Carmen explains: “Europe and the US have been strong in publishing cohesive roadmaps for quantum, or cohesive view on certain quantum technologies, and QuiC, the European Quantum group, is doing a great job. Larger companies, such as IBM for example, have also published roadmaps towards, for example. a thousand qubits.
“However, the global quantum industry is still at the stage where each and every start-up has its own roadmap – and these are still secret sauces kept close to their chests because there is a singularity point, which is: Who’s going to get a useful quantum computer out first? And, for many, that’s the only thing that matters really.

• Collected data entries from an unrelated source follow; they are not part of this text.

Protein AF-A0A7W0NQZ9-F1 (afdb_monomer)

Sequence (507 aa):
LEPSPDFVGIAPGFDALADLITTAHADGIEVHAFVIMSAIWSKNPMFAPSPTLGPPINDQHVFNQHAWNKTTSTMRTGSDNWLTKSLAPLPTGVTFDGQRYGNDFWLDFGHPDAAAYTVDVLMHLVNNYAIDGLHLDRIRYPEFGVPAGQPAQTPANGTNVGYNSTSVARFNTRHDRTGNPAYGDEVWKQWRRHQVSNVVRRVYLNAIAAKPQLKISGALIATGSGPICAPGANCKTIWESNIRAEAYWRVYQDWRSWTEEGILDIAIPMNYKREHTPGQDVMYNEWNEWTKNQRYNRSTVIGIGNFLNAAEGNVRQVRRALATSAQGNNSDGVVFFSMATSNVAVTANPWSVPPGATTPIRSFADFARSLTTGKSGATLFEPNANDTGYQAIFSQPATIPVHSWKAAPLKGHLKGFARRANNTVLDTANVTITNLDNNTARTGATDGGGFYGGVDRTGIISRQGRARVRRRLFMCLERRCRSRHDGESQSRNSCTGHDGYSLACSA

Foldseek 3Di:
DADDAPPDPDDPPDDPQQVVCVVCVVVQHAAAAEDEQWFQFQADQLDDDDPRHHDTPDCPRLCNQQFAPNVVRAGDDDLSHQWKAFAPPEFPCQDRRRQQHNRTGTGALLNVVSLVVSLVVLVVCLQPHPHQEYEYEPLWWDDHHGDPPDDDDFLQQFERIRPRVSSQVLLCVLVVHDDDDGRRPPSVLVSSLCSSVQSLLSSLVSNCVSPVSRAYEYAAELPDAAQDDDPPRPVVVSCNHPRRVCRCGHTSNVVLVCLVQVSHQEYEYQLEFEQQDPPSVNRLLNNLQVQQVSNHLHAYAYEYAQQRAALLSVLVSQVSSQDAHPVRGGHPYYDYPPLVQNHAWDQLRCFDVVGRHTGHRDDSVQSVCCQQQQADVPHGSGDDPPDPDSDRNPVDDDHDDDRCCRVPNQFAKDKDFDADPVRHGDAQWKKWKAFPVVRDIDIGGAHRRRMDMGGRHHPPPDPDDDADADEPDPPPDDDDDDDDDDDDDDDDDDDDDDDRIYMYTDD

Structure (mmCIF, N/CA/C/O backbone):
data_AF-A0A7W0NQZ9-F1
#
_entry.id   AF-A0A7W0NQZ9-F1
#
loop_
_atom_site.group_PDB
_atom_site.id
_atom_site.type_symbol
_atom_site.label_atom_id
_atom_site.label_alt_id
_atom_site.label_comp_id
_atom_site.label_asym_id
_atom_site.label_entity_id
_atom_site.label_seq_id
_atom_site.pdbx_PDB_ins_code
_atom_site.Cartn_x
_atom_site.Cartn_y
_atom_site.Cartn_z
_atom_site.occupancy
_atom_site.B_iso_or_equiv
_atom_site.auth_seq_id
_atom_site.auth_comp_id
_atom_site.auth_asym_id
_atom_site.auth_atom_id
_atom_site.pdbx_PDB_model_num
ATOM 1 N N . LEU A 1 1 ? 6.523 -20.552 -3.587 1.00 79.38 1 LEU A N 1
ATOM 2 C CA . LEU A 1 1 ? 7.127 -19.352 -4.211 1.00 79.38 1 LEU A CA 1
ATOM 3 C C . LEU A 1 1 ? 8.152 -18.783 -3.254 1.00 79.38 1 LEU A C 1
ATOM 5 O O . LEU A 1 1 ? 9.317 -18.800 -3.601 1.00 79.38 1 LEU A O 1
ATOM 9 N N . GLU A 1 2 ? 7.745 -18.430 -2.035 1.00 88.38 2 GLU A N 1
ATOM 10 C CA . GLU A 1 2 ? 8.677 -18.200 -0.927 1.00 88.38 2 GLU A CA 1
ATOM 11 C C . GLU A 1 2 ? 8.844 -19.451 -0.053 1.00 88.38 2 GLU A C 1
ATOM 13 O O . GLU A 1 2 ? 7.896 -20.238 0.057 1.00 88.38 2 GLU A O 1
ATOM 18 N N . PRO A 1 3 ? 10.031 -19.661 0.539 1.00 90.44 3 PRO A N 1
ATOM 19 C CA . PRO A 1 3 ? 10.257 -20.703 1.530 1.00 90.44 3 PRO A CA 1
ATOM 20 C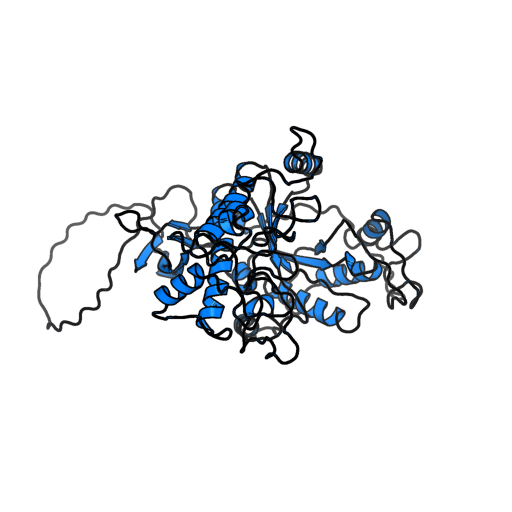 C . PRO A 1 3 ? 9.669 -20.323 2.898 1.00 90.44 3 PRO A C 1
ATOM 22 O O . PRO A 1 3 ? 9.310 -19.173 3.147 1.00 90.44 3 PRO A O 1
ATOM 25 N N . SER A 1 4 ? 9.598 -21.298 3.808 1.00 86.62 4 SER A N 1
ATOM 26 C CA . SER A 1 4 ? 9.229 -21.057 5.206 1.00 86.62 4 SER A CA 1
ATOM 27 C C . SER A 1 4 ? 10.175 -20.049 5.875 1.00 86.62 4 SER A C 1
ATOM 29 O O . SER A 1 4 ? 11.363 -20.023 5.542 1.00 86.62 4 SER A O 1
ATOM 31 N N . PRO A 1 5 ? 9.681 -19.243 6.832 1.00 85.38 5 PRO A N 1
ATOM 32 C CA . PRO A 1 5 ? 10.494 -18.229 7.487 1.00 85.38 5 PRO A CA 1
ATOM 33 C C . PRO A 1 5 ? 11.612 -18.858 8.327 1.00 85.38 5 PRO A C 1
ATOM 35 O O . PRO A 1 5 ? 11.401 -19.832 9.053 1.00 85.38 5 PRO A O 1
ATOM 38 N N . ASP A 1 6 ? 12.802 -18.266 8.258 1.00 88.19 6 ASP A N 1
ATOM 39 C CA . ASP A 1 6 ? 13.957 -18.727 9.024 1.00 88.19 6 ASP A CA 1
ATOM 40 C C . ASP A 1 6 ? 13.776 -18.484 10.527 1.00 88.19 6 ASP A C 1
ATOM 42 O O . ASP A 1 6 ? 13.259 -17.448 10.947 1.00 88.19 6 ASP A O 1
ATOM 46 N N . PHE A 1 7 ? 14.316 -19.389 11.348 1.00 87.50 7 PHE A N 1
ATOM 47 C CA . PHE A 1 7 ? 14.379 -19.249 12.810 1.00 87.50 7 PHE A CA 1
ATOM 48 C C . PHE A 1 7 ? 13.018 -19.064 13.504 1.00 87.50 7 PHE A C 1
ATOM 50 O O . PHE A 1 7 ? 12.965 -18.549 14.622 1.00 87.50 7 PHE A O 1
ATOM 57 N N . VAL A 1 8 ? 11.923 -19.497 12.874 1.00 84.06 8 VAL A N 1
ATOM 58 C CA . VAL A 1 8 ? 10.593 -19.510 13.491 1.00 84.06 8 VAL A CA 1
ATOM 59 C C . VAL A 1 8 ? 10.253 -20.934 13.912 1.00 84.06 8 VAL A C 1
ATOM 61 O O . VAL A 1 8 ? 10.234 -21.850 13.092 1.00 84.06 8 VAL A O 1
ATOM 64 N N . GLY A 1 9 ? 9.979 -21.124 15.203 1.00 84.38 9 GLY A N 1
ATOM 65 C CA . GLY A 1 9 ? 9.530 -22.402 15.751 1.00 84.38 9 GLY A CA 1
ATOM 66 C C . GLY A 1 9 ? 8.076 -22.686 15.381 1.00 84.38 9 GLY A C 1
ATOM 67 O O . GLY A 1 9 ? 7.191 -22.505 16.209 1.00 84.38 9 GLY A O 1
ATOM 68 N N . ILE A 1 10 ? 7.829 -23.099 14.138 1.00 84.56 10 ILE A N 1
ATOM 69 C CA . ILE A 1 10 ? 6.520 -23.582 13.683 1.00 84.56 10 ILE A CA 1
ATOM 70 C C . ILE A 1 10 ? 6.532 -25.108 13.764 1.00 84.56 10 ILE A C 1
ATOM 72 O O . ILE A 1 10 ? 7.441 -25.753 13.237 1.00 84.56 10 ILE A O 1
ATOM 76 N N . ALA A 1 11 ? 5.540 -25.687 14.444 1.00 88.69 11 ALA A N 1
ATOM 77 C CA . ALA A 1 11 ? 5.399 -27.136 14.521 1.00 88.69 11 ALA A CA 1
ATOM 78 C C . ALA A 1 11 ? 5.267 -27.733 13.102 1.00 88.69 11 ALA A C 1
ATOM 80 O O . ALA A 1 11 ? 4.543 -27.168 12.277 1.00 88.69 11 ALA A O 1
ATOM 81 N N . PRO A 1 12 ? 5.936 -28.859 12.785 1.00 87.44 12 PRO A N 1
ATOM 82 C CA . PRO A 1 12 ? 5.826 -29.480 11.469 1.00 87.44 12 PRO A CA 1
ATOM 83 C C . PRO A 1 12 ? 4.366 -29.727 11.070 1.00 87.44 12 PRO A C 1
ATOM 85 O O . PRO A 1 12 ? 3.598 -30.303 11.836 1.00 87.44 12 PRO A O 1
ATOM 88 N N . GLY A 1 13 ? 3.989 -29.284 9.869 1.00 87.62 13 GLY A N 1
ATOM 89 C CA . GLY A 1 13 ? 2.629 -29.428 9.341 1.00 87.62 13 GLY A CA 1
ATOM 90 C C . GLY A 1 13 ? 1.604 -28.417 9.869 1.00 87.62 13 GLY A C 1
ATOM 91 O O . GLY A 1 13 ? 0.474 -28.433 9.392 1.00 87.62 13 GLY A O 1
ATOM 92 N N . PHE A 1 14 ? 1.966 -27.529 10.803 1.00 92.88 14 PHE A N 1
ATOM 93 C CA . PHE A 1 14 ? 1.064 -26.469 11.253 1.00 92.88 14 PHE A CA 1
ATOM 94 C C . PHE A 1 14 ? 0.986 -25.334 10.225 1.00 92.88 14 PHE A C 1
ATOM 96 O O . PHE A 1 14 ? 1.981 -24.659 9.952 1.00 92.88 14 PHE A O 1
ATOM 103 N N . ASP A 1 15 ? -0.211 -25.107 9.686 1.00 93.06 15 ASP A N 1
ATOM 104 C CA . ASP A 1 15 ? -0.520 -23.977 8.813 1.00 93.06 15 ASP A CA 1
ATOM 105 C C . ASP A 1 15 ? -1.278 -22.902 9.602 1.00 93.06 15 ASP A C 1
ATOM 107 O O . ASP A 1 15 ? -2.495 -22.968 9.785 1.00 93.06 15 ASP A O 1
ATOM 111 N N . ALA A 1 16 ? -0.536 -21.897 10.065 1.00 92.75 16 ALA A N 1
ATOM 112 C CA . ALA A 1 16 ? -1.077 -20.822 10.889 1.00 92.75 16 ALA A CA 1
ATOM 113 C C . ALA A 1 16 ? -2.150 -19.983 10.172 1.00 92.75 16 ALA A C 1
ATOM 115 O O . ALA A 1 16 ? -3.039 -19.441 10.826 1.00 92.75 16 ALA A O 1
ATOM 116 N N . LEU A 1 17 ? -2.081 -19.853 8.842 1.00 94.88 17 LEU A N 1
ATOM 117 C CA . LEU A 1 17 ? -3.069 -19.078 8.096 1.00 94.88 17 LEU A CA 1
ATOM 118 C C . LEU A 1 17 ? -4.365 -19.878 7.930 1.00 94.88 17 LEU A C 1
ATOM 120 O O . LEU A 1 17 ? -5.444 -19.321 8.117 1.00 94.88 17 LEU A O 1
ATOM 124 N N . ALA A 1 18 ? -4.276 -21.173 7.617 1.00 96.81 18 ALA A N 1
ATOM 125 C CA . ALA A 1 18 ? -5.454 -22.035 7.514 1.00 96.81 18 ALA A CA 1
ATOM 126 C C . ALA A 1 18 ? -6.194 -22.174 8.858 1.00 96.81 18 ALA A C 1
ATOM 128 O O . ALA A 1 18 ? -7.426 -22.118 8.890 1.00 96.81 18 ALA A O 1
ATOM 129 N N . ASP A 1 19 ? -5.449 -22.305 9.959 1.00 96.88 19 ASP A N 1
ATOM 130 C CA . ASP A 1 19 ? -5.996 -22.362 11.320 1.00 96.88 19 ASP A CA 1
ATOM 131 C C . ASP A 1 19 ? -6.724 -21.059 11.700 1.00 96.88 19 ASP A C 1
ATOM 133 O O . ASP A 1 19 ? -7.880 -21.085 12.137 1.00 96.88 19 ASP A O 1
ATOM 137 N N . LEU A 1 20 ? -6.100 -19.905 11.422 1.00 96.94 20 LEU A N 1
ATOM 138 C CA . LEU A 1 20 ? -6.706 -18.589 11.638 1.00 96.94 20 LEU A CA 1
ATOM 139 C C . LEU A 1 20 ? -7.997 -18.411 10.831 1.00 96.94 20 LEU A C 1
ATOM 141 O O . LEU A 1 20 ? -8.989 -17.928 11.371 1.00 96.94 20 LEU A O 1
ATOM 145 N N . ILE A 1 21 ? -7.989 -18.792 9.549 1.00 98.50 21 ILE A N 1
ATOM 146 C CA . ILE A 1 21 ? -9.169 -18.707 8.676 1.00 98.50 21 ILE A CA 1
ATOM 147 C C . ILE A 1 21 ? -10.305 -19.558 9.234 1.00 98.50 21 ILE A C 1
ATOM 149 O O . ILE A 1 21 ? -11.417 -19.062 9.387 1.00 98.50 21 ILE A O 1
ATOM 153 N N . THR A 1 22 ? -10.016 -20.811 9.589 1.00 98.25 22 THR A N 1
ATOM 154 C CA . THR A 1 22 ? -11.019 -21.738 10.131 1.00 98.25 22 THR A CA 1
ATOM 155 C C . THR A 1 22 ? -11.648 -21.187 11.409 1.00 98.25 22 THR A C 1
ATOM 157 O O . THR A 1 22 ? -12.871 -21.185 11.544 1.00 98.25 22 THR A O 1
ATOM 160 N N . THR A 1 23 ? -10.820 -20.667 12.317 1.00 98.06 23 THR A N 1
ATOM 161 C CA . THR A 1 23 ? -11.275 -20.081 13.583 1.00 98.06 23 THR A CA 1
ATOM 162 C C . THR A 1 23 ? -12.136 -18.840 13.345 1.00 98.06 23 THR A C 1
ATOM 164 O O . THR A 1 23 ? -13.254 -18.759 13.840 1.00 98.06 23 THR A O 1
ATOM 167 N N . ALA A 1 24 ? -11.662 -17.893 12.532 1.00 97.44 24 ALA A N 1
ATOM 168 C CA . ALA A 1 24 ? -12.381 -16.651 12.257 1.00 97.44 24 ALA A CA 1
ATOM 169 C C . ALA A 1 24 ? -13.720 -16.889 11.540 1.00 97.44 24 ALA A C 1
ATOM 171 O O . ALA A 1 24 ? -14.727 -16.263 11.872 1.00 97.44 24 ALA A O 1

“If we do want to see several unicorns in the UK in three to five years’ time, we need to be putting together at least a ‘roadmap of impact’. And indeed BEIS is currently tackling this, with the involvement and support of UKQuantum members. Although the US currently has the big giants – Xanadu, IonQ, PsiQuantum, IBM, Google – the UK is still one of the world leaders in Quantum computing. We have a thriving ecosystem, the National Computing Centre, government funding and the kind of scientific excellence that has been behind the field for decades.
“There is also a lot going on around tech – such that the tech environment in the UK is now starting to resemble the US in terms of round sizes, salaries and talent. Employers are also hiring cross-continent and it no longer matters if you’ve got a full-time employee on your team who is based in another country.
“Things are getting a bit more mixed up, which I believe is good. It’s a global market at the end of the day. However, there’s still a lot of talk about sovereignty and sovereign supply chains with quantum specifically, because it’s such a hot topic for national security.
“Governments want their industries to thrive and compete globally, but they also want to retain control over the supply chains.
“That said, we also want as few barriers as possible to trade and collaborate across countries, and so there are specific industry groups that we recognise as global. Nu Quantum will, for example, be co-hosting an event soon with the US consortium, Quantum Economic Development Consortium (QED-C).
“There’s also the European Quantum Industry Consortium (QuIC) and Quantum Strategic Industry Alliance for Revolution (Q-STAR) in Japan.
“With all sides reaching out to recognise that this is a truly global market for technology and people, such cooperation and collaboration will result in quantum disrupting and impacting sooner rather than later.”
And Cambridge will undoubtedly be leading the charge.